If this system uses YARN for resource management, you would set yarn.nodemanager.resource.memory-mb
to TOTAL_MEMORY - NON_HAWQ_MEMORY
= 12GB - 7GB = 5 (because 5GB is smaller than the available amount of RAM).
If this system uses the default HAWQ resource manager, you would set hawq_rm_memory_limit_perseg
= RAM - NON_HAWQ_MEMORY
= 8 GB - 7GB = 1.
Passwordless SSH Configuration
HAWQ hosts will be configured to use passwordless SSH for intra-cluster communications during the installation process. Temporary password-based authentication must be enabled on each HAWQ host in preparation for this configuration.
Install the SSH server if not already configured on the HAWQ system:
$ yum list installed | grep openssh-server
$ yum -y install openssh-server
Update the host’s SSH configuration to allow password-based authentication. Edit the SSH config file and change the
PasswordAuthentication
configuration value fromno
toyes
:$ sudo vi /etc/ssh/sshd_config
PasswordAuthentication yes
Restart SSH:
$ sudo service sshd restart
After installation is complete, you may choose to turn off the temporary password-based authentication configured in the previous steps:
Open the SSH
/etc/ssh/sshd_config
file in a text editor and update the configuration option you enabled in step 2 above:PasswordAuthentication no
Restart SSH:
$ sudo service sshd restart
Disk Requirements
- 2GB per host for HAWQ installation.
- Approximately 300MB per segment instance for metadata.
Multiple large (2TB or greater) disks are recommended for HAWQ master and segment temporary directories. For a given query, HAWQ will use a separate temp directory (if available) for each virtual segment to store spill files. Multiple HAWQ sessions will also use separate temp directories where available to avoid disk contention. If you configure too few temp directories, or you place multiple temp directories on the same disk, you increase the risk of disk contention or running out of disk space when multiple virtual segments target the same disk. Each HAWQ segment node can have 6 virtual segments.

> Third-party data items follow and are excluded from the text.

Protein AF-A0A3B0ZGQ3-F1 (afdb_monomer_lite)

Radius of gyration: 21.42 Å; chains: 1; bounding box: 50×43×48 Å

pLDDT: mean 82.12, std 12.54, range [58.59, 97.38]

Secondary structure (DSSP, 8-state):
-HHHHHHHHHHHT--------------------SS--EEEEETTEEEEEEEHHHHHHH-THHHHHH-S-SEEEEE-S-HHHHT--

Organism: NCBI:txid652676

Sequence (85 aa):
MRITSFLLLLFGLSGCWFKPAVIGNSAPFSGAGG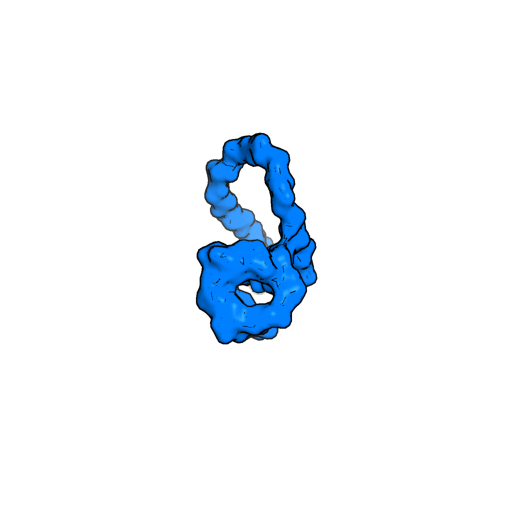HVVHVISHGWHTGLVVPAKEIQARIPALQDQFGDVGSLEFGWGDKGFYQAE

Structure (mmCIF, N/CA/C/O backbone):
data_AF-A0A3B0ZGQ3-F1
#
_entry.id   AF-A0A3B0ZGQ3-F1
#
loop_
_atom_site.group_PDB
_atom_site.id
_atom_site.type_symbol
_atom_site.label_atom_id
_atom_site.label_alt_id
_atom_site.label_comp_id
_atom_site.label_asym_id
_atom_site.label_entity_id
_atom_site.label_seq_id
_atom_site.pdbx_PDB_ins_code
_atom_site.Cartn_x
_atom_site.Cartn_y
_atom_site.Cartn_z
_atom_site.occupancy
_atom_site.B_iso_or_equiv
_atom_site.auth_seq_id
_atom_site.auth_comp_id
_atom_site.auth_asym_id
_atom_site.auth_atom_id
_atom_site.pdbx_PDB_model_num
ATOM 1 N N . MET A 1 1 ? 30.701 -22.785 -37.114 1.00 58.75 1 MET A N 1
ATOM 2 C CA . MET A 1 1 ? 30.104 -23.277 -35.849 1.00 58.75 1 MET A CA 1
ATOM 3 C C . MET A 1 1 ? 30.653 -22.592 -34.599 1.00 58.75 1 MET A C 1
ATOM 5 O O . MET A 1 1 ? 29.853 -22.256 -33.747 1.00 58.75 1 MET A O 1
ATOM 9 N N . ARG A 1 2 ? 31.964 -22.322 -34.467 1.00 68.50 2 ARG A N 1
ATOM 10 C CA . ARG A 1 2 ? 32.517 -21.673 -33.254 1.00 68.50 2 ARG A CA 1
ATOM 11 C C . AR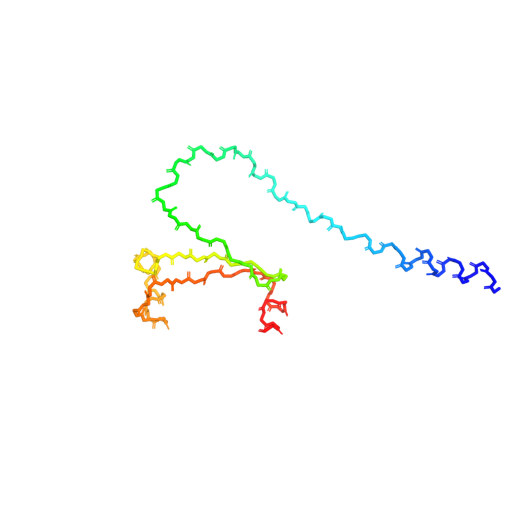G A 1 2 ? 32.128 -20.196 -33.073 1.00 68.50 2 ARG A C 1
ATOM 13 O O . ARG A 1 2 ? 31.809 -19.785 -31.967 1.00 68.50 2 ARG A O 1
ATOM 20 N N . ILE A 1 3 ? 32.115 -19.421 -34.159 1.00 73.25 3 ILE A N 1
ATOM 21 C CA . ILE A 1 3 ? 31.825 -17.974 -34.124 1.00 73.25 3 ILE A CA 1
ATOM 22 C C . ILE A 1 3 ? 30.329 -17.706 -33.909 1.00 73.25 3 ILE A C 1
ATOM 24 O O . ILE A 1 3 ? 29.961 -16.834 -33.130 1.00 73.25 3 ILE A O 1
ATOM 28 N N . THR A 1 4 ? 29.461 -18.499 -34.544 1.00 74.19 4 THR A N 1
ATOM 29 C CA . THR A 1 4 ? 28.005 -18.391 -34.379 1.00 74.19 4 THR A CA 1
ATOM 30 C C . THR A 1 4 ? 27.561 -18.696 -32.951 1.00 74.19 4 THR A C 1
ATOM 32 O O . THR A 1 4 ? 26.749 -17.956 -32.408 1.00 74.19 4 THR A O 1
ATOM 35 N N . SER A 1 5 ? 28.137 -19.713 -32.301 1.00 72.56 5 SER A N 1
ATOM 36 C CA . SER A 1 5 ? 27.865 -19.988 -30.882 1.00 72.56 5 SER A CA 1
ATOM 37 C C . SER A 1 5 ? 28.335 -18.861 -29.960 1.00 72.56 5 SER A C 1
ATOM 39 O O . SER A 1 5 ? 27.660 -18.565 -28.981 1.00 72.56 5 SER A O 1
ATOM 41 N N . PHE A 1 6 ? 29.452 -18.201 -30.280 1.00 78.00 6 PHE A N 1
ATOM 42 C CA . PHE A 1 6 ? 29.967 -17.083 -29.485 1.00 78.00 6 PHE A CA 1
ATOM 43 C C . PHE A 1 6 ? 29.080 -15.833 -29.600 1.00 78.00 6 PHE A C 1
ATOM 45 O O . PHE A 1 6 ? 28.800 -15.173 -28.604 1.00 78.00 6 PHE A O 1
ATOM 52 N N . LEU A 1 7 ? 28.574 -15.552 -30.805 1.00 78.62 7 LEU A N 1
ATOM 53 C CA . LEU A 1 7 ? 27.619 -14.468 -31.057 1.00 78.62 7 LEU A CA 1
ATOM 54 C C . LEU A 1 7 ? 26.275 -14.699 -30.353 1.00 78.62 7 LEU A C 1
ATOM 56 O O . LEU A 1 7 ? 25.734 -13.763 -29.774 1.00 78.62 7 LEU A O 1
ATOM 60 N N . LEU A 1 8 ? 25.766 -15.936 -30.340 1.00 78.44 8 LEU A N 1
ATOM 61 C CA . LEU A 1 8 ? 24.556 -16.294 -29.587 1.00 78.44 8 LEU A CA 1
ATOM 62 C C . LEU A 1 8 ? 24.738 -16.126 -28.071 1.00 78.44 8 LEU A C 1
ATOM 64 O O . LEU A 1 8 ? 23.825 -15.659 -27.396 1.00 78.44 8 LEU A O 1
ATOM 68 N N . LEU A 1 9 ? 25.921 -16.456 -27.542 1.00 78.94 9 LEU A N 1
ATOM 69 C CA . LEU A 1 9 ? 26.235 -16.286 -26.121 1.00 78.94 9 LEU A CA 1
ATOM 70 C C . LEU A 1 9 ? 26.285 -14.801 -25.719 1.00 78.94 9 LEU A C 1
ATOM 72 O O . LEU A 1 9 ? 25.757 -14.421 -24.678 1.00 78.94 9 LEU A O 1
ATOM 76 N N . LEU A 1 10 ? 26.875 -13.956 -26.570 1.00 76.31 10 LEU A N 1
ATOM 77 C CA . LEU A 1 10 ? 26.927 -12.502 -26.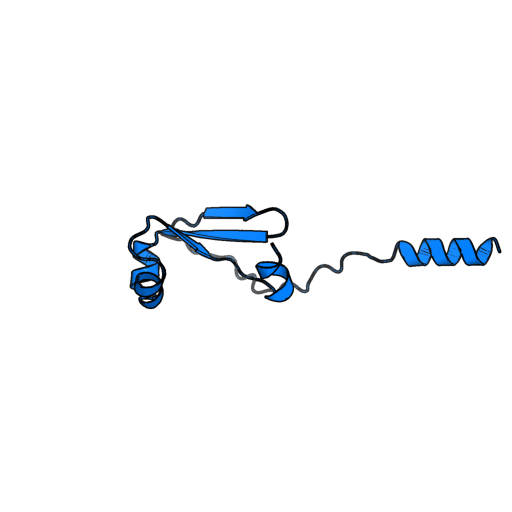380 1.00 76.31 10 LEU A CA 1
ATOM 78 C C . LEU A 1 10 ? 25.536 -11.856 -26.452 1.00 76.31 10 LEU A C 1
ATOM 80 O O . LEU A 1 10 ? 25.254 -10.931 -25.695 1.00 76.31 10 LEU A O 1
ATOM 84 N N . PHE A 1 11 ? 24.651 -12.364 -27.315 1.00 74.81 11 PHE A N 1
ATOM 85 C CA . PHE A 1 11 ? 23.272 -11.878 -27.420 1.00 74.81 11 PHE A CA 1
ATOM 86 C C . PHE A 1 11 ? 22.404 -12.275 -26.215 1.00 74.81 11 PHE A C 1
ATOM 88 O O . PHE A 1 11 ? 21.462 -11.567 -25.885 1.00 74.81 11 PHE A O 1
ATOM 95 N N . GLY A 1 12 ? 22.731 -13.372 -25.524 1.00 71.00 12 GLY A N 1
ATOM 96 C CA . GLY A 1 12 ? 22.048 -13.781 -24.291 1.00 71.00 12 GLY A CA 1
ATOM 97 C C . GLY A 1 12 ? 22.399 -12.931 -23.062 1.00 71.00 12 GLY A C 1
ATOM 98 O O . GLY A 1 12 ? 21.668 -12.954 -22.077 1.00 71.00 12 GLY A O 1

Appropriate free space for data: disks should have at least 30% free space (no more than 70% capacity).
- High-speed, local storage
Network Requirements
- Gigabit Ethernet within the array. For a production cluster, 10 Gigabit Ethernet recommended.
- Dedicated, non-blocking switch.
- Systems with multiple NICs require NIC bonding to utilize all available network bandwidth.
- Communication between the HAWQ master and segments requires reverse DNS lookup be configured in your cluster network.
Port Requirements
Individual PXF plug-ins, which you install after adding the HAWQ and PXF services, require that you Tomcat on the host machine. Tomcat reserves ports 8005, 8080, and 8009.
If you have configured Oozie JXM reporting on a host that will run a PXF plug-in, make sure that the reporting service uses a port other than 8005. This helps to prevent port conflict errors from occurring when you start the PXF service.
Umask Requirement
Set the OS file system umask to 022 on all cluster hosts. This ensure that users can read the HDFS block files.